The steel material according to claim 1 or 2, wherein the absorbed energy of the Charpy impact test at -196 ° C. in the C direction in the weld heat-affected zone coarse grain region is 41 J or more.
By mass%
C: 0.100% or more and 0.700% or less,
Si: 0.05% or more and 1.00% or less,
Mn: 20.0% or more and 40.0% or less,
P: 0.030% or less,
S: 0.0050% or less,
Al: 5.00% or less,
Cr: 7.0% or less,
N: 0.0500% or less,
O: 0.0050% or less,
Ti: less than 0.005%,
Nb: contains less than 0.005%,
Contains one or more selected from Ca: 0.0100% or less, Mg: 0.0100% or less, REM: 0.0200% or less.
Ingredient composition with the balance consisting of iron and unavoidable impurities,
The steel material according to any one of claims 1 to 3, wherein the microstructure has a cleanliness of sulfide-based inclusions of less than 1.0%.

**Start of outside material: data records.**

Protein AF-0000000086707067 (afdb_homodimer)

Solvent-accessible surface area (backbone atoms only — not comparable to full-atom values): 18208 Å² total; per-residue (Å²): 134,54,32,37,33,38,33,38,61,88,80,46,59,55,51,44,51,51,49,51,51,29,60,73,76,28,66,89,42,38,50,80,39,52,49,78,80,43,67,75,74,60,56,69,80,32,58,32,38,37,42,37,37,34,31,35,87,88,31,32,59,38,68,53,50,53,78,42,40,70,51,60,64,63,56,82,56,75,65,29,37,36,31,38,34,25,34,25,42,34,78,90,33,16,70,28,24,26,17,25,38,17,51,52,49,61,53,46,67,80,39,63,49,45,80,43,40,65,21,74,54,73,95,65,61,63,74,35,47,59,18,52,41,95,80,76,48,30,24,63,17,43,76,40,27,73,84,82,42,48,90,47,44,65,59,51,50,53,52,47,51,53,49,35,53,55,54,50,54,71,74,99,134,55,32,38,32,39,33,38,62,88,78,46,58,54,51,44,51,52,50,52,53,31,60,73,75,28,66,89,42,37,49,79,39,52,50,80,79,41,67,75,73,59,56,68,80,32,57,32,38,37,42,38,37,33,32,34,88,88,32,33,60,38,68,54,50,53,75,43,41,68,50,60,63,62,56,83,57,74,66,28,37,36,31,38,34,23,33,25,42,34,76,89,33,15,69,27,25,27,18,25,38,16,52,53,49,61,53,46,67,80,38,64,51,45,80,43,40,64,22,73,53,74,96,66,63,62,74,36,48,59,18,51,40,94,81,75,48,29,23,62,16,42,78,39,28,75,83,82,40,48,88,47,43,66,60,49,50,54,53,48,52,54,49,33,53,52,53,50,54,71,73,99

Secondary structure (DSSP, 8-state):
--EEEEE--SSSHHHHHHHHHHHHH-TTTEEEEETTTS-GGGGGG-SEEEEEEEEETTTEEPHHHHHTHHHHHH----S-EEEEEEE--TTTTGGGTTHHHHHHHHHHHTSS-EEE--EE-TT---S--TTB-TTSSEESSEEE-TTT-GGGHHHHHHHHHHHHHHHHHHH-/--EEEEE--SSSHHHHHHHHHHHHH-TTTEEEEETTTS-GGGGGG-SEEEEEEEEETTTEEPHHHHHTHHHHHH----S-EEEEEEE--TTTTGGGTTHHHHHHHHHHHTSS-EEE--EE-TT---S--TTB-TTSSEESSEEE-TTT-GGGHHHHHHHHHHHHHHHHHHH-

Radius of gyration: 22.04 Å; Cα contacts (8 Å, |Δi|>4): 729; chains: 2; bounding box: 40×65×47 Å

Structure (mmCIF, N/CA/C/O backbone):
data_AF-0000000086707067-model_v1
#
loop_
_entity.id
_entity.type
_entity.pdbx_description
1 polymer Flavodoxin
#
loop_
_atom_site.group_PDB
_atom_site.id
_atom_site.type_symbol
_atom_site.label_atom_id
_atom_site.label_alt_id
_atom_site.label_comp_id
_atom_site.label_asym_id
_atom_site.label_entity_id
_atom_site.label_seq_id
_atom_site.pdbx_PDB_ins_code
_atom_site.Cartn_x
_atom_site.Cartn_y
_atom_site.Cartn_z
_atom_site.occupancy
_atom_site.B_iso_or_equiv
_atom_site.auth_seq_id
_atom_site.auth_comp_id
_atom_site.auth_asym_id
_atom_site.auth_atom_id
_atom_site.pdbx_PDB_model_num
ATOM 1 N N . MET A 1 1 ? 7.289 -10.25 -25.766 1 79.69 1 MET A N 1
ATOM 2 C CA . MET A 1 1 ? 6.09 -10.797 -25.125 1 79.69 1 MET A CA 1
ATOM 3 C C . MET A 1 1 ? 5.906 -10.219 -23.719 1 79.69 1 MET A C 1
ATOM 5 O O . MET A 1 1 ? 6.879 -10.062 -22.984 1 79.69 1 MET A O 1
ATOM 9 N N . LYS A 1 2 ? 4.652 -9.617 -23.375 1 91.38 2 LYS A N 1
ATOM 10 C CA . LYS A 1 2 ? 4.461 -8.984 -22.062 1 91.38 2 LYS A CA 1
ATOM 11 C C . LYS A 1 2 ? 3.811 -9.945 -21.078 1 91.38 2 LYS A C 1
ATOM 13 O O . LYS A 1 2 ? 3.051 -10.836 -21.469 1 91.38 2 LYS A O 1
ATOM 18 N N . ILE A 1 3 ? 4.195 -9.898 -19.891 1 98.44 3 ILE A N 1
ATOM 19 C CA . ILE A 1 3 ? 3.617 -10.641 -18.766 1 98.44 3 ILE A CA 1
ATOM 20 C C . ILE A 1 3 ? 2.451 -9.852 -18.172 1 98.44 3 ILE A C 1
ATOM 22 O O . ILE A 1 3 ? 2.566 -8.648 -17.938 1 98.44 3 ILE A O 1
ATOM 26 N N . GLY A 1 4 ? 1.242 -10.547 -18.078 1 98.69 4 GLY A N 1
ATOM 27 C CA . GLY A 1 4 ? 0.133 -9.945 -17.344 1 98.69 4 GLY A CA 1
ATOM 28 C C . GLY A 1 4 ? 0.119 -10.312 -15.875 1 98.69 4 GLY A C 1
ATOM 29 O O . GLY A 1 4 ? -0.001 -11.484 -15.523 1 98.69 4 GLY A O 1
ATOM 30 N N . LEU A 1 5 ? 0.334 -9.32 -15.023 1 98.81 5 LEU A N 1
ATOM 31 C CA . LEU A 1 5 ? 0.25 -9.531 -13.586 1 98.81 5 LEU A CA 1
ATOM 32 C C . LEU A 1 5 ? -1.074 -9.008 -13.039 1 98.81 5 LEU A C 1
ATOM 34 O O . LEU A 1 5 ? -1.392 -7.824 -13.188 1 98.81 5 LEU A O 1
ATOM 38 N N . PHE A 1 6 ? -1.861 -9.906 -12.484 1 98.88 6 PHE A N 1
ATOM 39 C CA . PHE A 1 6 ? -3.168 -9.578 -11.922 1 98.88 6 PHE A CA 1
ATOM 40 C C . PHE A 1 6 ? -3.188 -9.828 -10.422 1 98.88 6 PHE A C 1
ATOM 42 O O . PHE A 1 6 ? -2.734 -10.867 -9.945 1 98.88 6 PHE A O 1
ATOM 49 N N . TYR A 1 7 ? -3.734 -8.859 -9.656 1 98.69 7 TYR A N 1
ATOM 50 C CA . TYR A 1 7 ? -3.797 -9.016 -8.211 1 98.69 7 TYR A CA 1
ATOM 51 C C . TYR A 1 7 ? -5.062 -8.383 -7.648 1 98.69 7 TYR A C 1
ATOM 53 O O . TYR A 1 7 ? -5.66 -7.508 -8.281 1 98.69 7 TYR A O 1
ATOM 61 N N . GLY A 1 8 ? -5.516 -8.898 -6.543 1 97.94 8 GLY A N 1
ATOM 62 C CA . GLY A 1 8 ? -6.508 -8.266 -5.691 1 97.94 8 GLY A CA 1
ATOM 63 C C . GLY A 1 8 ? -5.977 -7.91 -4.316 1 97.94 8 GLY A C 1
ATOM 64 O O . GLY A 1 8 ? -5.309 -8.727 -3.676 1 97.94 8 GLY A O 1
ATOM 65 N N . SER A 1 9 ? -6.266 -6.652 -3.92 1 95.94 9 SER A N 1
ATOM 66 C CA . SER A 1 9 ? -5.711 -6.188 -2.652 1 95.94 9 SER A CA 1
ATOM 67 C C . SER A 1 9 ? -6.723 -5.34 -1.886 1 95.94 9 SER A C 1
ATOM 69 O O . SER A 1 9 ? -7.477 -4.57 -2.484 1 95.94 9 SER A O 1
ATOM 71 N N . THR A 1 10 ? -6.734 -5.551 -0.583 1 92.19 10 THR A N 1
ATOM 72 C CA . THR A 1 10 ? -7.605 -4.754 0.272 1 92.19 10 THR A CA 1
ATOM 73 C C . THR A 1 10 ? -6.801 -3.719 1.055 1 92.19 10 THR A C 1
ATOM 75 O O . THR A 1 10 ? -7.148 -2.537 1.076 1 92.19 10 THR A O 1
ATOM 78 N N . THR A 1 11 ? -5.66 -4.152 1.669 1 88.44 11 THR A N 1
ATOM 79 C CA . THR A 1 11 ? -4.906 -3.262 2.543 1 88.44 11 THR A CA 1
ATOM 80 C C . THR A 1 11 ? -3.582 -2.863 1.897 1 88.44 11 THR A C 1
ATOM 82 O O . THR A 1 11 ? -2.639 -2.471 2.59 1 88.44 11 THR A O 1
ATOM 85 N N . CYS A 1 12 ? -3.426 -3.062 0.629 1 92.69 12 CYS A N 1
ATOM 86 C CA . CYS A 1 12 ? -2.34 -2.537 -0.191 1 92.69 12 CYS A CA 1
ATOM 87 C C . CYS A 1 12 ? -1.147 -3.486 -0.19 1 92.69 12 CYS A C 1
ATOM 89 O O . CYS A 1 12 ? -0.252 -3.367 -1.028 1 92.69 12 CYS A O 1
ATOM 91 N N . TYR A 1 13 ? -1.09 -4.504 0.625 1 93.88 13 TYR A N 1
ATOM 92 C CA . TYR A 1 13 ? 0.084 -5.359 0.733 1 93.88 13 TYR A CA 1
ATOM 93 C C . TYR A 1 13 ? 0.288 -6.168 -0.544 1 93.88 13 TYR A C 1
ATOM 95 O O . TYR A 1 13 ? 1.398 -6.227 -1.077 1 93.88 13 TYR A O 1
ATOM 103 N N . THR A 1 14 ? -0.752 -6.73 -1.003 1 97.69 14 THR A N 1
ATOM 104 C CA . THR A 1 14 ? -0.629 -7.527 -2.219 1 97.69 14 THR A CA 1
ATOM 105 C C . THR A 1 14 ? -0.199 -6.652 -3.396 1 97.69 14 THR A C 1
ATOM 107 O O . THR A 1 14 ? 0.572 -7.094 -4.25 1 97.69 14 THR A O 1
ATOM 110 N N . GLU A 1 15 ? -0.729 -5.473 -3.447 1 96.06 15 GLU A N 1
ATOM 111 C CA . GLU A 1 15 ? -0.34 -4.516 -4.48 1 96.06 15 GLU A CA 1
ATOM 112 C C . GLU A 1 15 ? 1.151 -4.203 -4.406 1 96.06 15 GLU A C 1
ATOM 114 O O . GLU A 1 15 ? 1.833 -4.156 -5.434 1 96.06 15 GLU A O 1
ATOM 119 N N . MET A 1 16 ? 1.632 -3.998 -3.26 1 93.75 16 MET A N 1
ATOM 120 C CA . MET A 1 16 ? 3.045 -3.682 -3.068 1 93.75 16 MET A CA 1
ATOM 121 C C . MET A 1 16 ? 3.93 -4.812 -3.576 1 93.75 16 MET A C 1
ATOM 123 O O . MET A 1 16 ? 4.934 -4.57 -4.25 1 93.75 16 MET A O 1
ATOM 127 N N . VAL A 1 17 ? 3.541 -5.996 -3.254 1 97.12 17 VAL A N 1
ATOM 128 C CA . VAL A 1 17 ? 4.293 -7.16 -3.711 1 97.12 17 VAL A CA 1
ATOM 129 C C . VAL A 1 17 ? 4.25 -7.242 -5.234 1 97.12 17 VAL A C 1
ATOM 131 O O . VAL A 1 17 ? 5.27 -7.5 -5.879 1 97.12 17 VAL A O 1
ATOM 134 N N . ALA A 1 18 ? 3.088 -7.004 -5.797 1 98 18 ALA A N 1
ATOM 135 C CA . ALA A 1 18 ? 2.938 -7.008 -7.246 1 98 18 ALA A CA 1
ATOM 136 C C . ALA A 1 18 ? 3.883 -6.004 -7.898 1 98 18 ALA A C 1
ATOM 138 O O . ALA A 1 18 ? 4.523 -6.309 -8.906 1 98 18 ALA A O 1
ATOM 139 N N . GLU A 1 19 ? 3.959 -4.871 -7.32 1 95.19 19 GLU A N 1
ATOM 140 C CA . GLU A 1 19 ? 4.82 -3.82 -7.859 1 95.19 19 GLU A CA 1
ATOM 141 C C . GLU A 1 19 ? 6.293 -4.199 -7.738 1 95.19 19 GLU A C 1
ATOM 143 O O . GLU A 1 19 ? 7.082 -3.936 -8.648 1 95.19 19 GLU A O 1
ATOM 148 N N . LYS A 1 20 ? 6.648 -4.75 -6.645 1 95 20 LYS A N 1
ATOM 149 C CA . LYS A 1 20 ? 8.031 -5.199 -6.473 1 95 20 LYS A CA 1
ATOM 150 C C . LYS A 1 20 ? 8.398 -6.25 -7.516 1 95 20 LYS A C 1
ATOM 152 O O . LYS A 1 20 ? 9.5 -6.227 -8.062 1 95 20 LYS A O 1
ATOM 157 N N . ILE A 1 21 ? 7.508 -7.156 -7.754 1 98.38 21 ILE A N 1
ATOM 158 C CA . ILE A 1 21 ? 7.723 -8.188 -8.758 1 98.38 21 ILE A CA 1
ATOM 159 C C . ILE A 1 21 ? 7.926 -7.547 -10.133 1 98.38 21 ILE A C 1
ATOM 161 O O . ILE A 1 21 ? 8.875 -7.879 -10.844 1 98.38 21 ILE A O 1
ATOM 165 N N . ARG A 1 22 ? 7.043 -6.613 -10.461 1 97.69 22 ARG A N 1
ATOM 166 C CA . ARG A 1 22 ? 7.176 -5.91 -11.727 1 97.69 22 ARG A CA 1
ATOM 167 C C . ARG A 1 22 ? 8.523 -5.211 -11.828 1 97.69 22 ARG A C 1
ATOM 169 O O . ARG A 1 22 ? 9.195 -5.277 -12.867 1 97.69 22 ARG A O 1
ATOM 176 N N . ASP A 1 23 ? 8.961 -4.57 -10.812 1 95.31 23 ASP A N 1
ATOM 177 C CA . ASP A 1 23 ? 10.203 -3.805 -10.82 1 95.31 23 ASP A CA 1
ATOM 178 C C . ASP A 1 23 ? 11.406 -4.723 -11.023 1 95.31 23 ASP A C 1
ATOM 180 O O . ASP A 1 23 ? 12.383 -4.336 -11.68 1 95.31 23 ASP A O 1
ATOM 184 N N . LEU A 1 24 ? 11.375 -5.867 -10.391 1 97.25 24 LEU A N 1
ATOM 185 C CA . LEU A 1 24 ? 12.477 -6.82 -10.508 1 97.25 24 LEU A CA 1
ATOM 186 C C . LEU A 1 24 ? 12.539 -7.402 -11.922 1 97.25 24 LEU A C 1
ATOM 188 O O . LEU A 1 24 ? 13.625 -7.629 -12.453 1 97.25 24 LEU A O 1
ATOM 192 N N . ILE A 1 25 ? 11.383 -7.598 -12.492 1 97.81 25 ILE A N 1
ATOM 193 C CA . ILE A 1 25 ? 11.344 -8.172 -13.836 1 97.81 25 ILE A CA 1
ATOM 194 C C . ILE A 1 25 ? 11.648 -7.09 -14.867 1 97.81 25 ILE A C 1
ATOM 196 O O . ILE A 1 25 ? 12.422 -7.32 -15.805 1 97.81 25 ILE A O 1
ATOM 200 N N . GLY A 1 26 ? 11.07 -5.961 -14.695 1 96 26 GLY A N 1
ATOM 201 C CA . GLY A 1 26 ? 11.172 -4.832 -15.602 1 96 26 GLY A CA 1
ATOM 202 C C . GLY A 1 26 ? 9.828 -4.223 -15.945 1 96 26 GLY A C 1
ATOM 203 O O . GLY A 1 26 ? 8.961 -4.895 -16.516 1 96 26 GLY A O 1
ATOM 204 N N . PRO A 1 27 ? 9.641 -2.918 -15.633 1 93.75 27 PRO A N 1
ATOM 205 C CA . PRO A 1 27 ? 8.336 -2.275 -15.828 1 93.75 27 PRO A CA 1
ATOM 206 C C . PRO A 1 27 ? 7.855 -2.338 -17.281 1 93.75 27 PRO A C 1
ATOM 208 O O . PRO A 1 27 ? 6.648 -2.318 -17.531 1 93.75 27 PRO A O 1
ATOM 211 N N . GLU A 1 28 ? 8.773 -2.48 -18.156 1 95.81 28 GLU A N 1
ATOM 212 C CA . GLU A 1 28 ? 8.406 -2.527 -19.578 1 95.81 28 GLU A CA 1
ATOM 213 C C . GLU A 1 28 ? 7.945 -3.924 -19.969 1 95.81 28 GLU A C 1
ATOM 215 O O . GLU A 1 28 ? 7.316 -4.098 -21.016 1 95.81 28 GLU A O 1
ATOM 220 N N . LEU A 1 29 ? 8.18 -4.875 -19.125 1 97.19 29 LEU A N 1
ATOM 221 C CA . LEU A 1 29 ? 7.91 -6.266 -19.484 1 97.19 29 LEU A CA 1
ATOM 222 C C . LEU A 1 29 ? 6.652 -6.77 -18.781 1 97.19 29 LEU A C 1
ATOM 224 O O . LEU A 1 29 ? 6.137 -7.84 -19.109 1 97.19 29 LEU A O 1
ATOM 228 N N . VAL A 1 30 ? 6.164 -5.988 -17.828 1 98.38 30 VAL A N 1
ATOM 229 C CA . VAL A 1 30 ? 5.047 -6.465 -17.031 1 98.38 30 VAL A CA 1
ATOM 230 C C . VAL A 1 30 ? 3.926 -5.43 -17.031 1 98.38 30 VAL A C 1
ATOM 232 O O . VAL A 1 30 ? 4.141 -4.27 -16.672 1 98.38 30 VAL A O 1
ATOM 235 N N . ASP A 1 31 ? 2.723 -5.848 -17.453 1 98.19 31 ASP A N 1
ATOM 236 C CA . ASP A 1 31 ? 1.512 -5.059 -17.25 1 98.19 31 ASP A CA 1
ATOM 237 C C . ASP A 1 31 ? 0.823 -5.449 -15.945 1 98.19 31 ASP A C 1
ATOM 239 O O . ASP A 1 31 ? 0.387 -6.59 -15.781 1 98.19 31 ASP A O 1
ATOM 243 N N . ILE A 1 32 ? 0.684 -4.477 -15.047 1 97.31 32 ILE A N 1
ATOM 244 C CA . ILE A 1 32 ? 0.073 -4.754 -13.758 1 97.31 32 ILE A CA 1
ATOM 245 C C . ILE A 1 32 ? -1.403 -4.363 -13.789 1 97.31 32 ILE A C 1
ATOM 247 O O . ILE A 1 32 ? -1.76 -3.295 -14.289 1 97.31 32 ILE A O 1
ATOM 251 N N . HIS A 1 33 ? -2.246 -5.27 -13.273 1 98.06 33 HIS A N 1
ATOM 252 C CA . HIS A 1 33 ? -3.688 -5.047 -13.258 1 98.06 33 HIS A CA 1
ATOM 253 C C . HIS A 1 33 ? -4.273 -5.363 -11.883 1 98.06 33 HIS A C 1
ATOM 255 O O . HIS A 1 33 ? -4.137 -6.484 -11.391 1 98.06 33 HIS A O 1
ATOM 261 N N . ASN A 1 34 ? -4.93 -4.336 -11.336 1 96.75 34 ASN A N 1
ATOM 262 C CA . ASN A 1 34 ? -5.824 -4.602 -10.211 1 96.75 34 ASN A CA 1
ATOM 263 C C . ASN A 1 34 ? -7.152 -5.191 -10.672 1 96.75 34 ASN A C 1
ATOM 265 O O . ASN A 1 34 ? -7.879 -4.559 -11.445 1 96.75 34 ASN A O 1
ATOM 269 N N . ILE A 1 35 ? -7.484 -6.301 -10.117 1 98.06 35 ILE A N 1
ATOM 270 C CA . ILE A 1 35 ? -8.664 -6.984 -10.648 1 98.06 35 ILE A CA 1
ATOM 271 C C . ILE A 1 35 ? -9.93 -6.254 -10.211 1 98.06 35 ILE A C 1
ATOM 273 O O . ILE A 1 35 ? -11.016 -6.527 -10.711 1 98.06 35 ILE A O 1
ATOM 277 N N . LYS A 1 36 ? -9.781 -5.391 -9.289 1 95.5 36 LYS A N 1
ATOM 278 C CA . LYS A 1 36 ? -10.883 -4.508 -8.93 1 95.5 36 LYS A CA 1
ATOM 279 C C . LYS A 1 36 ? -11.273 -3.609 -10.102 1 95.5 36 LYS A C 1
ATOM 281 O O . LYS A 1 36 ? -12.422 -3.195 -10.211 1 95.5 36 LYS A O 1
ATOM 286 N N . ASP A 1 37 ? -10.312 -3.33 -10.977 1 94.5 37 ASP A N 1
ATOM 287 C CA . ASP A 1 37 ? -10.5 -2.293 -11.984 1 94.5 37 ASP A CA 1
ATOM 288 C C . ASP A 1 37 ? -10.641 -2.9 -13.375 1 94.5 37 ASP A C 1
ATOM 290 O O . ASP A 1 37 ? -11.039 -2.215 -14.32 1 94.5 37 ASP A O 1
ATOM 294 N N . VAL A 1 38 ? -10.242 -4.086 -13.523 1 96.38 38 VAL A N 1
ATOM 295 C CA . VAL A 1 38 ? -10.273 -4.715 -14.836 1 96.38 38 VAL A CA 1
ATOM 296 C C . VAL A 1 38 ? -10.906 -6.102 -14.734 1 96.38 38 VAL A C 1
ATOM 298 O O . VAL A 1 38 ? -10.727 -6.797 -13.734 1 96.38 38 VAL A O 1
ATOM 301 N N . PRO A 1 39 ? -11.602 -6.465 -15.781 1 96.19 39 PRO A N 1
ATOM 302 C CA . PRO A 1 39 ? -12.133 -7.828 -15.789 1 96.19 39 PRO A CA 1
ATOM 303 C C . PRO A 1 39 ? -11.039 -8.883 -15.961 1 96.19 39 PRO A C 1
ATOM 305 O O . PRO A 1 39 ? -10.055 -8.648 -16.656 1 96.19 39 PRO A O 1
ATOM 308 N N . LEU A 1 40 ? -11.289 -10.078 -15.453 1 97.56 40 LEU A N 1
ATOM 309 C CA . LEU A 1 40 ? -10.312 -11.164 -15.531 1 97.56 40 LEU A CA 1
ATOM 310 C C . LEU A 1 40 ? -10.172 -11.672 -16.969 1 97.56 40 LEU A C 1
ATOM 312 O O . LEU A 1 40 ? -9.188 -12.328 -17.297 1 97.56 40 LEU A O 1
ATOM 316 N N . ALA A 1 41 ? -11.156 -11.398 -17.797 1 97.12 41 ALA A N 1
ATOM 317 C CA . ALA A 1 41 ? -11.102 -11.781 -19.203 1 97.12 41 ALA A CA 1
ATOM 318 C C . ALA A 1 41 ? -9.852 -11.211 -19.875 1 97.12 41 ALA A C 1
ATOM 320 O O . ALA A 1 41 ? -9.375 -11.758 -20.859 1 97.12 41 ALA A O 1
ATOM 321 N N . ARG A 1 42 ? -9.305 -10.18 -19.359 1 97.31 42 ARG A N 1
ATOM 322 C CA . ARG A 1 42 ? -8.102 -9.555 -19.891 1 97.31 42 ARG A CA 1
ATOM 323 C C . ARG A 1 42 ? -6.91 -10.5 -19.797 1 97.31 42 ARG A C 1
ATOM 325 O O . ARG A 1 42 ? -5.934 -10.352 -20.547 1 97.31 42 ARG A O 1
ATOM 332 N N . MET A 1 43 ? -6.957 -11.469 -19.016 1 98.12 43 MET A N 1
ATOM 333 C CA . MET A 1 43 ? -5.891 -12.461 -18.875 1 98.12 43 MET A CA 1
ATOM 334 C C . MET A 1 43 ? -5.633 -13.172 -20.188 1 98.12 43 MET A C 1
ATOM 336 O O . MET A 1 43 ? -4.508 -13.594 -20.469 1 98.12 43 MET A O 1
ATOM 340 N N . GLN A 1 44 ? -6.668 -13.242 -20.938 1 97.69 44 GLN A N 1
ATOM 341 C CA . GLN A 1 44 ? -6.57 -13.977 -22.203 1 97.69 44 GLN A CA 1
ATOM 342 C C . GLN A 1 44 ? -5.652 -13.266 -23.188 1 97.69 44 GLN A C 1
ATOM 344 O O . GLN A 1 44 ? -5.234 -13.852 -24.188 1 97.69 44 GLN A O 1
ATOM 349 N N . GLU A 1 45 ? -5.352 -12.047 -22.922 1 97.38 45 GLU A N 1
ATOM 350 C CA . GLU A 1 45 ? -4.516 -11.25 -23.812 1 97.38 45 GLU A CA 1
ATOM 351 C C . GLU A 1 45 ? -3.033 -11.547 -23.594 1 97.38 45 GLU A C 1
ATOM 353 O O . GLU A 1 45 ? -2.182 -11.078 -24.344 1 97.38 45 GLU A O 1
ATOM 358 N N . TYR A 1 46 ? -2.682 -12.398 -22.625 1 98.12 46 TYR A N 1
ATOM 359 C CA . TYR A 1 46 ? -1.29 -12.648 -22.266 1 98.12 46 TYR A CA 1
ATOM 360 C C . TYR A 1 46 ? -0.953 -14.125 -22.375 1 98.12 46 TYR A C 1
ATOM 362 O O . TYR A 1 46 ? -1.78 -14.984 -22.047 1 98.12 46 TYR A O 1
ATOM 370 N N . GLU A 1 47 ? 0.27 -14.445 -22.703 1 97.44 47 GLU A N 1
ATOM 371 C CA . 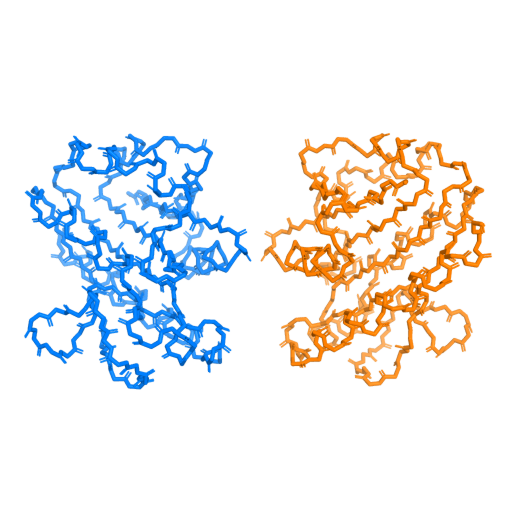GLU A 1 47 ? 0.77 -15.812 -22.719 1 97.44 47 GLU A CA 1
ATOM 372 C C . GLU A 1 47 ? 1.305 -16.219 -21.359 1 97.44 47 GLU A C 1
ATOM 374 O O . GLU A 1 47 ? 1.275 -17.406 -21 1 97.44 47 GLU A O 1
ATOM 379 N N . VAL A 1 48 ? 1.81 -15.258 -20.672 1 98.56 48 VAL A N 1
ATOM 380 C CA . VAL A 1 48 ? 2.361 -15.484 -19.344 1 98.56 48 VAL A CA 1
ATOM 381 C C . VAL A 1 48 ? 1.607 -14.641 -18.312 1 98.56 48 VAL A C 1
ATOM 383 O O . VAL A 1 48 ? 1.399 -13.445 -18.516 1 98.56 48 VAL A O 1
ATOM 386 N N . LEU A 1 49 ? 1.188 -15.289 -17.25 1 98.81 49 LEU A N 1
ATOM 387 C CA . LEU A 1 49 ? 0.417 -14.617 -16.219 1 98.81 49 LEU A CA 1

The composition of the components is further increased by mass%.
Cu: 1.0% or less,
Ni: 1.0% or less,
Mo: 2.0% or less,
V: 2.0% or less,
W: The steel material according to claim 4, which contains one or more selected from 2.0% or less.
The steel material according to claim 4 or 5, wherein the sulfide-based inclusion is MnS.
The method for producing a steel material according to any one of claims 1 to 6.
The steel material is heated to a temperature range of 1100 ° C. or higher and 1300 ° C. or lower, the cross-rolling ratio calculated by Eq. A method for producing a steel material, in which hot rolling is performed under conditions of 750 ° C. or higher and then cooling is performed.
Cross rolling ratio = rolling direction rolling ratio / rolling perpendicular rolling ratio ・・・ (1)
A tank obtained by welding the steel material according to any one of claims 1 to 6.
A tank in which the absorbed energy of the Charpy impact test at -196 ° C. in the C direction in the coarse grain region of the weld heat affected zone is 41 J or more.